START DATA RECORDS

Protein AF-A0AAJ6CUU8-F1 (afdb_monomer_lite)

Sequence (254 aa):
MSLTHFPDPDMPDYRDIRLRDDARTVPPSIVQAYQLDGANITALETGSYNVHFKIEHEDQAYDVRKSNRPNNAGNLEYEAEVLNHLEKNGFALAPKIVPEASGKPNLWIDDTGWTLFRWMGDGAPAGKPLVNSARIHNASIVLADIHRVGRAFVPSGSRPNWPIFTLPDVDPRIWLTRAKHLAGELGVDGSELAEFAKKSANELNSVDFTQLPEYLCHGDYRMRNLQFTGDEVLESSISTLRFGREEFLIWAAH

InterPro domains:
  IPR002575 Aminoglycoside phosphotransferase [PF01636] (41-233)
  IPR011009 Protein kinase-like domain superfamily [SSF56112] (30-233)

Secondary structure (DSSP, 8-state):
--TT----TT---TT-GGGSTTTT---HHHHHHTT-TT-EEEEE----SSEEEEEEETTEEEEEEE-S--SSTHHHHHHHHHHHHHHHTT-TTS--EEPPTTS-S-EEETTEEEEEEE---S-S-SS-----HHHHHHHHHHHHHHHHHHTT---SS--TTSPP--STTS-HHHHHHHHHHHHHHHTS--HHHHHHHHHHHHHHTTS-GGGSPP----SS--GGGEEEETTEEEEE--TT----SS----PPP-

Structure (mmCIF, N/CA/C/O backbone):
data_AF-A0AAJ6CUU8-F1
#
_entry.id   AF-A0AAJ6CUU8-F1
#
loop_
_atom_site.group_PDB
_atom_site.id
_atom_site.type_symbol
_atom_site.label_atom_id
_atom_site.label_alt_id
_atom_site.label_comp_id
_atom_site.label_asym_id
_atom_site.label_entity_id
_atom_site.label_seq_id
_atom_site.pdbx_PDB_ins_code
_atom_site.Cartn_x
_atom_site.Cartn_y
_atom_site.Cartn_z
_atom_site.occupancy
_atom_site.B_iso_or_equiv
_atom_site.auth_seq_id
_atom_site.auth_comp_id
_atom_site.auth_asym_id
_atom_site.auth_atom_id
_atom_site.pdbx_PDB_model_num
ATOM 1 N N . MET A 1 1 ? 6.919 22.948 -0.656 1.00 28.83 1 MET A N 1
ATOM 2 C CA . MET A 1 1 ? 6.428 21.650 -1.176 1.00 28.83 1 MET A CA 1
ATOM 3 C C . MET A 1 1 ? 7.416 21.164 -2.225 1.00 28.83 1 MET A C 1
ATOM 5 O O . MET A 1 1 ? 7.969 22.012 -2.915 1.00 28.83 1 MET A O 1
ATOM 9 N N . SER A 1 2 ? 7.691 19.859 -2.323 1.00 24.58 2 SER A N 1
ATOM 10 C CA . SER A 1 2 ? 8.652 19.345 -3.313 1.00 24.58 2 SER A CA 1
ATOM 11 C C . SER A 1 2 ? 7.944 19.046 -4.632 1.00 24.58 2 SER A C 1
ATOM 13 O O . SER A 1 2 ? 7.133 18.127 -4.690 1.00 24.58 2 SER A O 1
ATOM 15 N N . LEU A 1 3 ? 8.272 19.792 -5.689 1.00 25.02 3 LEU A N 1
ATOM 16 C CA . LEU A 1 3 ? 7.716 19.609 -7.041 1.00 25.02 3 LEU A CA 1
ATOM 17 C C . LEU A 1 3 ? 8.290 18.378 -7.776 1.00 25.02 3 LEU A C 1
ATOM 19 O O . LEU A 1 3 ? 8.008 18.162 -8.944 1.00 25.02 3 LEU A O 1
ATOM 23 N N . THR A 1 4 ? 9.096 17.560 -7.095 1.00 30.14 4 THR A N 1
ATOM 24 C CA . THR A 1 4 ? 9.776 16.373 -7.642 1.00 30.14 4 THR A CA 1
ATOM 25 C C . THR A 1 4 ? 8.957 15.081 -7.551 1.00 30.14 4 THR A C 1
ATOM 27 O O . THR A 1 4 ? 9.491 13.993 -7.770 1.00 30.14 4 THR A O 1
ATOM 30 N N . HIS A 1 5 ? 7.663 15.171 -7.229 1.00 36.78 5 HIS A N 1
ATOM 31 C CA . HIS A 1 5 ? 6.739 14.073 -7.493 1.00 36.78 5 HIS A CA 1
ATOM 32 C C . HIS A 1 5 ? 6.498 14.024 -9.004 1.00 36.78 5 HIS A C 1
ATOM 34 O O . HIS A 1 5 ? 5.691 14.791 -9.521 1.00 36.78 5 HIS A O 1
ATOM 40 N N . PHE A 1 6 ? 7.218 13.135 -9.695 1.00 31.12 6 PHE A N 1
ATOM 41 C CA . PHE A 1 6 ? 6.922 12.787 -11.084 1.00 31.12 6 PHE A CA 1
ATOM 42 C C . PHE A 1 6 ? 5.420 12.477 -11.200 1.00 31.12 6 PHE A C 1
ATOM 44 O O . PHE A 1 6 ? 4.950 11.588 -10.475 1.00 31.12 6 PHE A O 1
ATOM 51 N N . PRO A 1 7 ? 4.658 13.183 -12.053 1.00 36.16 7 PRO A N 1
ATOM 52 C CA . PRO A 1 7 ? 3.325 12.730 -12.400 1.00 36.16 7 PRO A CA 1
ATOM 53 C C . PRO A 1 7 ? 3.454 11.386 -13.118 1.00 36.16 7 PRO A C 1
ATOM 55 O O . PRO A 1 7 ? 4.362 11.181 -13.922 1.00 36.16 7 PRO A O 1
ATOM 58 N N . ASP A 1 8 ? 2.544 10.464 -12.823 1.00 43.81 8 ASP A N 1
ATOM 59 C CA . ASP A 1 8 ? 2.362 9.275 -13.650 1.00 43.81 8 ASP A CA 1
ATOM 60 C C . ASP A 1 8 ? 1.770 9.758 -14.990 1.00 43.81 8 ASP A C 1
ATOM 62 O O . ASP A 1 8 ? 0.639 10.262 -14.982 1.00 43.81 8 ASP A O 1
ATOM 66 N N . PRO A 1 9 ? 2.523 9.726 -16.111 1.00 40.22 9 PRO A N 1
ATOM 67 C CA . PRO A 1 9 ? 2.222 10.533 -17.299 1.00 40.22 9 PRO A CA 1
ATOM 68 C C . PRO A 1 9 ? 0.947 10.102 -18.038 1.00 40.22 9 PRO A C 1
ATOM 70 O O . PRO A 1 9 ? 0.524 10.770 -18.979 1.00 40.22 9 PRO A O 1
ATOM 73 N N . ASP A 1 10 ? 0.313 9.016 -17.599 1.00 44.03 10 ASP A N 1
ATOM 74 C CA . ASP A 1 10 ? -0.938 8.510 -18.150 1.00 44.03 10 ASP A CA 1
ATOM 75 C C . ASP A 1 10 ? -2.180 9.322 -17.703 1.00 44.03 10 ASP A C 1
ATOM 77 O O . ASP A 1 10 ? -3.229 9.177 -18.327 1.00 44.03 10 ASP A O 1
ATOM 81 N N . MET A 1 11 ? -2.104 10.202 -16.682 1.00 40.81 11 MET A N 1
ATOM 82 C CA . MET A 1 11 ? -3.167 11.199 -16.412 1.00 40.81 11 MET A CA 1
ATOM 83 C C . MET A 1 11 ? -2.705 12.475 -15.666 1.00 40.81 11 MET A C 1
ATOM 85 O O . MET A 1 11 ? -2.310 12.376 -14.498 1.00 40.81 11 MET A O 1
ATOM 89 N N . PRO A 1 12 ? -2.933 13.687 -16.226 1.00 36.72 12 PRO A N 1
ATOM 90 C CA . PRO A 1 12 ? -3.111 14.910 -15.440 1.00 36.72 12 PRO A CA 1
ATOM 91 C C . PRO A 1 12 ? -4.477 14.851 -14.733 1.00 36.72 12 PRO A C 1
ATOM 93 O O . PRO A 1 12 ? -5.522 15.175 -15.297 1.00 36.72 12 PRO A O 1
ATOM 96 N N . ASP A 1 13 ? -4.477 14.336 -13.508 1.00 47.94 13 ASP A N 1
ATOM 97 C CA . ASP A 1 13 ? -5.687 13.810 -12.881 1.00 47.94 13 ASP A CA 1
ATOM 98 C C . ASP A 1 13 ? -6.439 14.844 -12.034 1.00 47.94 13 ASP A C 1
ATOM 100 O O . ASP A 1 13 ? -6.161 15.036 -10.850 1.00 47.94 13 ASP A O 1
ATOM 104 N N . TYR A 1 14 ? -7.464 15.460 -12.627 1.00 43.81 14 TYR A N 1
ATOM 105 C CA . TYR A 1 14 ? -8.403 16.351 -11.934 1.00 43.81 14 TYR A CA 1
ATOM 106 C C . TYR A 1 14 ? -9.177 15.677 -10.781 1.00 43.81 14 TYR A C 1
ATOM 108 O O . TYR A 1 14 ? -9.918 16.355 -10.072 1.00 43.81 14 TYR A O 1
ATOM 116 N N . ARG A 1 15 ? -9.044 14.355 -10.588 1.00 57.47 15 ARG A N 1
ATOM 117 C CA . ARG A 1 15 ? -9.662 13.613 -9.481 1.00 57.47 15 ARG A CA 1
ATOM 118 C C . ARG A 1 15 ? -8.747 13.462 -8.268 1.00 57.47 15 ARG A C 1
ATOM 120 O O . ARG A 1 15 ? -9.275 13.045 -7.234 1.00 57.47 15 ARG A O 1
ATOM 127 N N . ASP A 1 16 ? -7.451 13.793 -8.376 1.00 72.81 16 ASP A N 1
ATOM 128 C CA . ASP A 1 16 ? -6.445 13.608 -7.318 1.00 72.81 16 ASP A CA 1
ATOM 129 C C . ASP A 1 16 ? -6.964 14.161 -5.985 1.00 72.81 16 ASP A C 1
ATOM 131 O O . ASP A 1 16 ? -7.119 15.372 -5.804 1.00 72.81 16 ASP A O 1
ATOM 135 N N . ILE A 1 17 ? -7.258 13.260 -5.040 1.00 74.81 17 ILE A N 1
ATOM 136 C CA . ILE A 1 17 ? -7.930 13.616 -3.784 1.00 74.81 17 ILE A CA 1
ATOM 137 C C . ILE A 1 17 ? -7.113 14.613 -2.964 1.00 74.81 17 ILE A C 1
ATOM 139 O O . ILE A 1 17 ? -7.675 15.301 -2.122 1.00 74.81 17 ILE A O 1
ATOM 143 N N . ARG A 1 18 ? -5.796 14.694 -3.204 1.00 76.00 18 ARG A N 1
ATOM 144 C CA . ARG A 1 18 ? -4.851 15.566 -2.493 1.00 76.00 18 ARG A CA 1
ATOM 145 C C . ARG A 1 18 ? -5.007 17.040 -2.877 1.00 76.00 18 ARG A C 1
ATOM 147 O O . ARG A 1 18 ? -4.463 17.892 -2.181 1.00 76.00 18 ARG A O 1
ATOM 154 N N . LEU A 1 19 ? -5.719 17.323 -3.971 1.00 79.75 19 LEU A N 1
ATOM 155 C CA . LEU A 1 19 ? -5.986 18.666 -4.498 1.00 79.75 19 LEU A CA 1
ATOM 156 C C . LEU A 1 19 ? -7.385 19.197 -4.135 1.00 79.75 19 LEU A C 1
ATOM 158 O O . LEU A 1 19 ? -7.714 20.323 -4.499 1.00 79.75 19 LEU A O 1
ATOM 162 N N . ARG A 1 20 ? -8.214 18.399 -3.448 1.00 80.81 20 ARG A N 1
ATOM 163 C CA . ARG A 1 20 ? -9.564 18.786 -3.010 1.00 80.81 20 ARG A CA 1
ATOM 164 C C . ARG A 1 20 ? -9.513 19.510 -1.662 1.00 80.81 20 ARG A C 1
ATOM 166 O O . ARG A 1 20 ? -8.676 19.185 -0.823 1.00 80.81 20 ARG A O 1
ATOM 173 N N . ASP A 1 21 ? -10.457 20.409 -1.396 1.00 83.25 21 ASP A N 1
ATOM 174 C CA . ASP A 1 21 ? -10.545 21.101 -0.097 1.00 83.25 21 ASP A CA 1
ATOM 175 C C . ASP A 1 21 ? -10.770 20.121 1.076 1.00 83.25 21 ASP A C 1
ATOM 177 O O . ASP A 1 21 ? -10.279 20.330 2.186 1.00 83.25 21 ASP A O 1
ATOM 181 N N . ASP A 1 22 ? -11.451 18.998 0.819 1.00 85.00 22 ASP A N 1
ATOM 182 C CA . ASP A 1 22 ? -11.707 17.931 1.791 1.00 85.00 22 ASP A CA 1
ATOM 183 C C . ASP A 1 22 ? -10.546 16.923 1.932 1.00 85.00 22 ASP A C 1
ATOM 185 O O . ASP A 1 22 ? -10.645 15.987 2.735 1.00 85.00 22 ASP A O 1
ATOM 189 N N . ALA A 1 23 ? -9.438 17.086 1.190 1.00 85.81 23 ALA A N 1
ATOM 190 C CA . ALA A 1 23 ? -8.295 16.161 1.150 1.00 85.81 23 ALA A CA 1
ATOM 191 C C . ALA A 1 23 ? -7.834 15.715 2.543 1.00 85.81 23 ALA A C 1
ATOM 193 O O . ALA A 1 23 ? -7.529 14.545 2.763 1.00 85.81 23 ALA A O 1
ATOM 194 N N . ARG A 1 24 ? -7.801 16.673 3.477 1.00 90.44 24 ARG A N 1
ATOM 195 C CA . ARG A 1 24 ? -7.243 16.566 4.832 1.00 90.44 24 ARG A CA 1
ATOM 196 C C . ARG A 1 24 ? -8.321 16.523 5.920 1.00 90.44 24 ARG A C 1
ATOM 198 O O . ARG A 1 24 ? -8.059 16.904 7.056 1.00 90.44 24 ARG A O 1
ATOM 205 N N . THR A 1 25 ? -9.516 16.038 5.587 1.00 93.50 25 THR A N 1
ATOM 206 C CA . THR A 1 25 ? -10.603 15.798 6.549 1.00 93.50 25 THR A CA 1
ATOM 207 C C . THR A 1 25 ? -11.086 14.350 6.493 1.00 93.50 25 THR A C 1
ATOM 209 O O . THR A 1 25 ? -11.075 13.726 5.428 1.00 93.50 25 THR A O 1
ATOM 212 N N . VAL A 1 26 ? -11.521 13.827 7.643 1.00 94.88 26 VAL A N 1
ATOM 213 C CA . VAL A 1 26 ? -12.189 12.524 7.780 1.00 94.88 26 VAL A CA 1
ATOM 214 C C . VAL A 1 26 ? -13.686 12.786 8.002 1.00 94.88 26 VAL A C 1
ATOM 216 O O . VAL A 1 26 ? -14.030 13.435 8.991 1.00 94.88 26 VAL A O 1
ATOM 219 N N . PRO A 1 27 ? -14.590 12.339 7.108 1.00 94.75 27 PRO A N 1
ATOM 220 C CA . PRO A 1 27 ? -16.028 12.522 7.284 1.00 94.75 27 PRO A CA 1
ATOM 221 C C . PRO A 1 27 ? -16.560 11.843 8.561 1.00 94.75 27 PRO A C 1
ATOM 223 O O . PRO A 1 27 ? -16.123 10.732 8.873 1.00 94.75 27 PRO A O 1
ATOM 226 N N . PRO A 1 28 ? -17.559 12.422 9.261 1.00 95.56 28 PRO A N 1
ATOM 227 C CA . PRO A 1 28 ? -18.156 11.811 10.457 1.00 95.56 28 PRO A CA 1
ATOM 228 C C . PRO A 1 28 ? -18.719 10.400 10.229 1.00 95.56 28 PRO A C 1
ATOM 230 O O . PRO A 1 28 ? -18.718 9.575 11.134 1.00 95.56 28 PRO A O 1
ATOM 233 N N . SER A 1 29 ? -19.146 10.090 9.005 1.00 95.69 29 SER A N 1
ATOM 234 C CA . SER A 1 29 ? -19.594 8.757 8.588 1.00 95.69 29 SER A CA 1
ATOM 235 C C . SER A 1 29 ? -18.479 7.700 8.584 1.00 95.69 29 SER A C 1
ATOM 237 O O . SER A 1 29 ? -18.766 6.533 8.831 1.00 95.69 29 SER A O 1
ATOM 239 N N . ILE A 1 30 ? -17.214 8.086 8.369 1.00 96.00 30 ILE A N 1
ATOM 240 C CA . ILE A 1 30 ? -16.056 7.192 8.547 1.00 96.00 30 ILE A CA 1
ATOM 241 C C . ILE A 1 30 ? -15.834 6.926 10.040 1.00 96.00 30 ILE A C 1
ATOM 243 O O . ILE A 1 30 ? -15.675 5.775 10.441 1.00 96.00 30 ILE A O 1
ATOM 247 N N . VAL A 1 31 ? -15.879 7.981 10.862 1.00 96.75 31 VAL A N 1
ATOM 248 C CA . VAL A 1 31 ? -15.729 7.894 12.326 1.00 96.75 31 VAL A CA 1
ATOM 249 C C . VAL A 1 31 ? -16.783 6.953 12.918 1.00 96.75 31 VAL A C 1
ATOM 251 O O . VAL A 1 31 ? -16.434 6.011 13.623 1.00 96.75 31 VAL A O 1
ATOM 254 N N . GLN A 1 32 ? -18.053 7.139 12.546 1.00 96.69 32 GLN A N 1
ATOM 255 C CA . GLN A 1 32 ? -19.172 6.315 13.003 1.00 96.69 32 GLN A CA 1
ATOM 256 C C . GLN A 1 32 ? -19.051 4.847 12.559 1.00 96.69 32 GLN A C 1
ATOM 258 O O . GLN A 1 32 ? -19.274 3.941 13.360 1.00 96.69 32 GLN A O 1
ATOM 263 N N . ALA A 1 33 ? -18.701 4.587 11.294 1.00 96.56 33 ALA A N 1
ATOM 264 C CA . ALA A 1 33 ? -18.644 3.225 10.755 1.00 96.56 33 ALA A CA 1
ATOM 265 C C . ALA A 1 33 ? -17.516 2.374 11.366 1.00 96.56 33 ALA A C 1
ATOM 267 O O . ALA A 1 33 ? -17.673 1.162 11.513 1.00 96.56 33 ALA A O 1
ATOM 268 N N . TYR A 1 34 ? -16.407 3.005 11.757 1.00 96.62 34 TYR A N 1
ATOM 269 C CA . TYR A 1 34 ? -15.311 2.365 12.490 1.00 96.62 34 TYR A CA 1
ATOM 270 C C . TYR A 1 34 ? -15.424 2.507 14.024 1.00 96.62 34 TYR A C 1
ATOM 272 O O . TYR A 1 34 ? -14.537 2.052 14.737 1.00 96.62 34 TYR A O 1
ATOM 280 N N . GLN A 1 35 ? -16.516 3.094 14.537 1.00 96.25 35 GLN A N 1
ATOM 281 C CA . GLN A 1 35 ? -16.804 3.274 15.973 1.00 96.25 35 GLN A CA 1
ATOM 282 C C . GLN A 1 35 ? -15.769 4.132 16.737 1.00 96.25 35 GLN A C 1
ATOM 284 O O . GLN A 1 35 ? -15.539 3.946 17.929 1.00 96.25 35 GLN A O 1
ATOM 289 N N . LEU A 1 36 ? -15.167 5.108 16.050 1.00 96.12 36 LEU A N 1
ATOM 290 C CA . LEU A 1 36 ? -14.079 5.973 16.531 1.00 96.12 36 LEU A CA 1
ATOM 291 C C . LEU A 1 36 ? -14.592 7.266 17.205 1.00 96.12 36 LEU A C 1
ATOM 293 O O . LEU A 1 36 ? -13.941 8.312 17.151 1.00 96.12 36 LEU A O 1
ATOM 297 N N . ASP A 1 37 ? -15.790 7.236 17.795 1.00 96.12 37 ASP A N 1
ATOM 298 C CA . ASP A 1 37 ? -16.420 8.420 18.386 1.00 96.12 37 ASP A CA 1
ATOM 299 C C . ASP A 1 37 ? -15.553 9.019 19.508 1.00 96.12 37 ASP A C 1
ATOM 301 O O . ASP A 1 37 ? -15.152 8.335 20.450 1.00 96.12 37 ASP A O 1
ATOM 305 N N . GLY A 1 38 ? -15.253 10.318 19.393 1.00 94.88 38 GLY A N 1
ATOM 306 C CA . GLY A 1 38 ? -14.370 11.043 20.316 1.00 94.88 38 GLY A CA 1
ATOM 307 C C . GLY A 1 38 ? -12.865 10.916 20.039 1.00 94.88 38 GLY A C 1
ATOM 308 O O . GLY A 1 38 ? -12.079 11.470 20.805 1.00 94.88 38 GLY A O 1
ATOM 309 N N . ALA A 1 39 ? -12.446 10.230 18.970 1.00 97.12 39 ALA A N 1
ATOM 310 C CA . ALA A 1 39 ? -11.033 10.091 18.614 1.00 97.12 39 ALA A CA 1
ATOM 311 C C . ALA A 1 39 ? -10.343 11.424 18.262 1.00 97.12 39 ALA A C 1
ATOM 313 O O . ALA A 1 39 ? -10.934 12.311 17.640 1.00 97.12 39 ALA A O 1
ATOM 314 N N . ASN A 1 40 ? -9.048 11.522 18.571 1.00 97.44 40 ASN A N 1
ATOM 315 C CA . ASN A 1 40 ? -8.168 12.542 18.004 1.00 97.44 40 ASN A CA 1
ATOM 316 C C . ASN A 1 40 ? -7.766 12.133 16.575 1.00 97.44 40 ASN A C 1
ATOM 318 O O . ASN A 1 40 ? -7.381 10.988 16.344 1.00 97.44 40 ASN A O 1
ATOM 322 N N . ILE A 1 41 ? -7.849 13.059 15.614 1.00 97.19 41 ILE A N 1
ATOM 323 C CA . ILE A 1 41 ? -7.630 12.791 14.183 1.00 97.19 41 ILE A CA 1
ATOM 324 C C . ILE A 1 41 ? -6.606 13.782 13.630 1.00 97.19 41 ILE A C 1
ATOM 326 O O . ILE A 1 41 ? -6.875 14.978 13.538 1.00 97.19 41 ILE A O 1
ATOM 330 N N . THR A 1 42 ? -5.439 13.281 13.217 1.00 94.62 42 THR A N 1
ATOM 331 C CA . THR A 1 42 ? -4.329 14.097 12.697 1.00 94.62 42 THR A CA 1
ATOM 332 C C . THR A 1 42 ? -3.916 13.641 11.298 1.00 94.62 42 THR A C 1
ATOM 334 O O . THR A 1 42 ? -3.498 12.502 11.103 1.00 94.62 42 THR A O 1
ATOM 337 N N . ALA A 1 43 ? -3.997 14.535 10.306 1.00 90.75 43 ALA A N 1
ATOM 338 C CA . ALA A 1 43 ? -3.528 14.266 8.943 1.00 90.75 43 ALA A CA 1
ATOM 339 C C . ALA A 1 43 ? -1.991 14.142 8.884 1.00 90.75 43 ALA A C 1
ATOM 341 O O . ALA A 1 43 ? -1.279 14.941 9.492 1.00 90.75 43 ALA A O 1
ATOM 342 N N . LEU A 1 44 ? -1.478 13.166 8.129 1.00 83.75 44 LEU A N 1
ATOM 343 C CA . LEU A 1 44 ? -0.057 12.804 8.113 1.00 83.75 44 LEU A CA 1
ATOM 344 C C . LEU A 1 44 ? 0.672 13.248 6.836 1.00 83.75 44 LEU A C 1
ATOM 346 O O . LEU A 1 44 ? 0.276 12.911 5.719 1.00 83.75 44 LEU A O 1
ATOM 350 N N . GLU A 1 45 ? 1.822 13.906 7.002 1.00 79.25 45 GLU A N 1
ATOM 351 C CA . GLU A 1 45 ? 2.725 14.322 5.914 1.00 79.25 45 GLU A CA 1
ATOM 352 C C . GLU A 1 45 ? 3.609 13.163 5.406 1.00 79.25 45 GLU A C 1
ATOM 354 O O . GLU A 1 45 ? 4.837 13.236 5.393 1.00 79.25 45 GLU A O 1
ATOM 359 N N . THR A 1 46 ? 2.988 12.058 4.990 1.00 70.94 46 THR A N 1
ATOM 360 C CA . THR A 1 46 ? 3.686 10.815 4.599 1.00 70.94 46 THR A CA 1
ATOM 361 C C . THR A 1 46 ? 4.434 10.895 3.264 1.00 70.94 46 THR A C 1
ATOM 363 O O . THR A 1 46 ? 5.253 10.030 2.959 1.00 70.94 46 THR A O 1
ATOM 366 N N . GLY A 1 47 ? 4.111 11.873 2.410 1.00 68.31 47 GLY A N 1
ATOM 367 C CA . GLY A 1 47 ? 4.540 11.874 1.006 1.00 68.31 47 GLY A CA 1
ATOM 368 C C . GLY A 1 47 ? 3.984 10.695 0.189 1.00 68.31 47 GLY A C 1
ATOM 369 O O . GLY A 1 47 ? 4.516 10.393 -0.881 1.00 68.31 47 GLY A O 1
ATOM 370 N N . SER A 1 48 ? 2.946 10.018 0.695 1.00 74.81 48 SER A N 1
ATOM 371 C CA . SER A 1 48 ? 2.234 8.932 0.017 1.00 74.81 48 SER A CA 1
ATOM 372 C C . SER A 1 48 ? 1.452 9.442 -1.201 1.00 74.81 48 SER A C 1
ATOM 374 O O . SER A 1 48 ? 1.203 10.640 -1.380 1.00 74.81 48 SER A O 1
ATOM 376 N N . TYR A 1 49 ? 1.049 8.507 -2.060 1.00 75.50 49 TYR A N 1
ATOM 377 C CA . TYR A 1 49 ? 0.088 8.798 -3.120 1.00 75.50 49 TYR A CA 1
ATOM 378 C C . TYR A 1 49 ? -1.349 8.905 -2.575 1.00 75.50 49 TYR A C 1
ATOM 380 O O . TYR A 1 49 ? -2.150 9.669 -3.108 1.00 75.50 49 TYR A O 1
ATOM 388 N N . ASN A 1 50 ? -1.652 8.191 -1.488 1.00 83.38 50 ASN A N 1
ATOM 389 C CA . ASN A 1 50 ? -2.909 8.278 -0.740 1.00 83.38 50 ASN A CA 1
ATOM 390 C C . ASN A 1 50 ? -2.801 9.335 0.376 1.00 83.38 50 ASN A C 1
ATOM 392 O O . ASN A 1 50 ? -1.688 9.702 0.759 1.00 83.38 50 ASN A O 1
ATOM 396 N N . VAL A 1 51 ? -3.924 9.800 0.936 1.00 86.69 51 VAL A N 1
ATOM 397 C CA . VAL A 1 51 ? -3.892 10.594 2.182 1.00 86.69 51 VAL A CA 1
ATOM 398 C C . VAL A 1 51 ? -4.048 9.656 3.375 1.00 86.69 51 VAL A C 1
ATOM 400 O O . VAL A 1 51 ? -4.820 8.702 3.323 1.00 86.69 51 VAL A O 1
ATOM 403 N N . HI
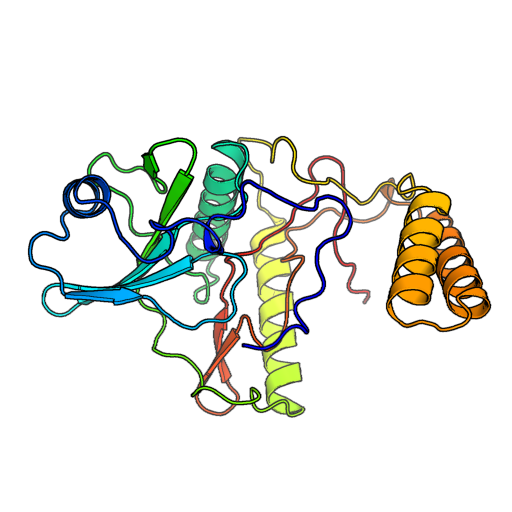S A 1 52 ? -3.287 9.920 4.431 1.00 88.69 52 HIS A N 1
ATOM 404 C CA . HIS A 1 52 ? -3.219 9.109 5.642 1.00 88.69 52 HIS A CA 1
ATOM 405 C C . HIS A 1 52 ? -3.516 9.979 6.866 1.00 88.69 52 HIS A C 1
ATOM 407 O O . HIS A 1 52 ? -3.155 11.161 6.892 1.00 88.69 52 HIS A O 1
ATOM 413 N N . PHE A 1 53 ? -4.152 9.395 7.876 1.00 92.69 53 PHE A N 1
ATOM 414 C CA . PHE A 1 53 ? -4.533 10.067 9.115 1.00 92.69 53 PHE A CA 1
ATOM 415 C C . PHE A 1 53 ? -4.212 9.163 10.301 1.00 92.69 53 PHE A C 1
ATOM 417 O O . PHE A 1 53 ? -4.728 8.050 10.375 1.00 92.69 53 PHE A O 1
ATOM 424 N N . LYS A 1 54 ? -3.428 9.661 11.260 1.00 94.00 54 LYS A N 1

END DATA RECORDS

Please show every line above that includes the word "Protein".

### EXERCISE RESPONSE
Protein AF-A0AAJ6CUU8-F1 (afdb_monomer_lite)
  IPR011009 Protein kinase-like domain superfamily [SSF56112] (30-233)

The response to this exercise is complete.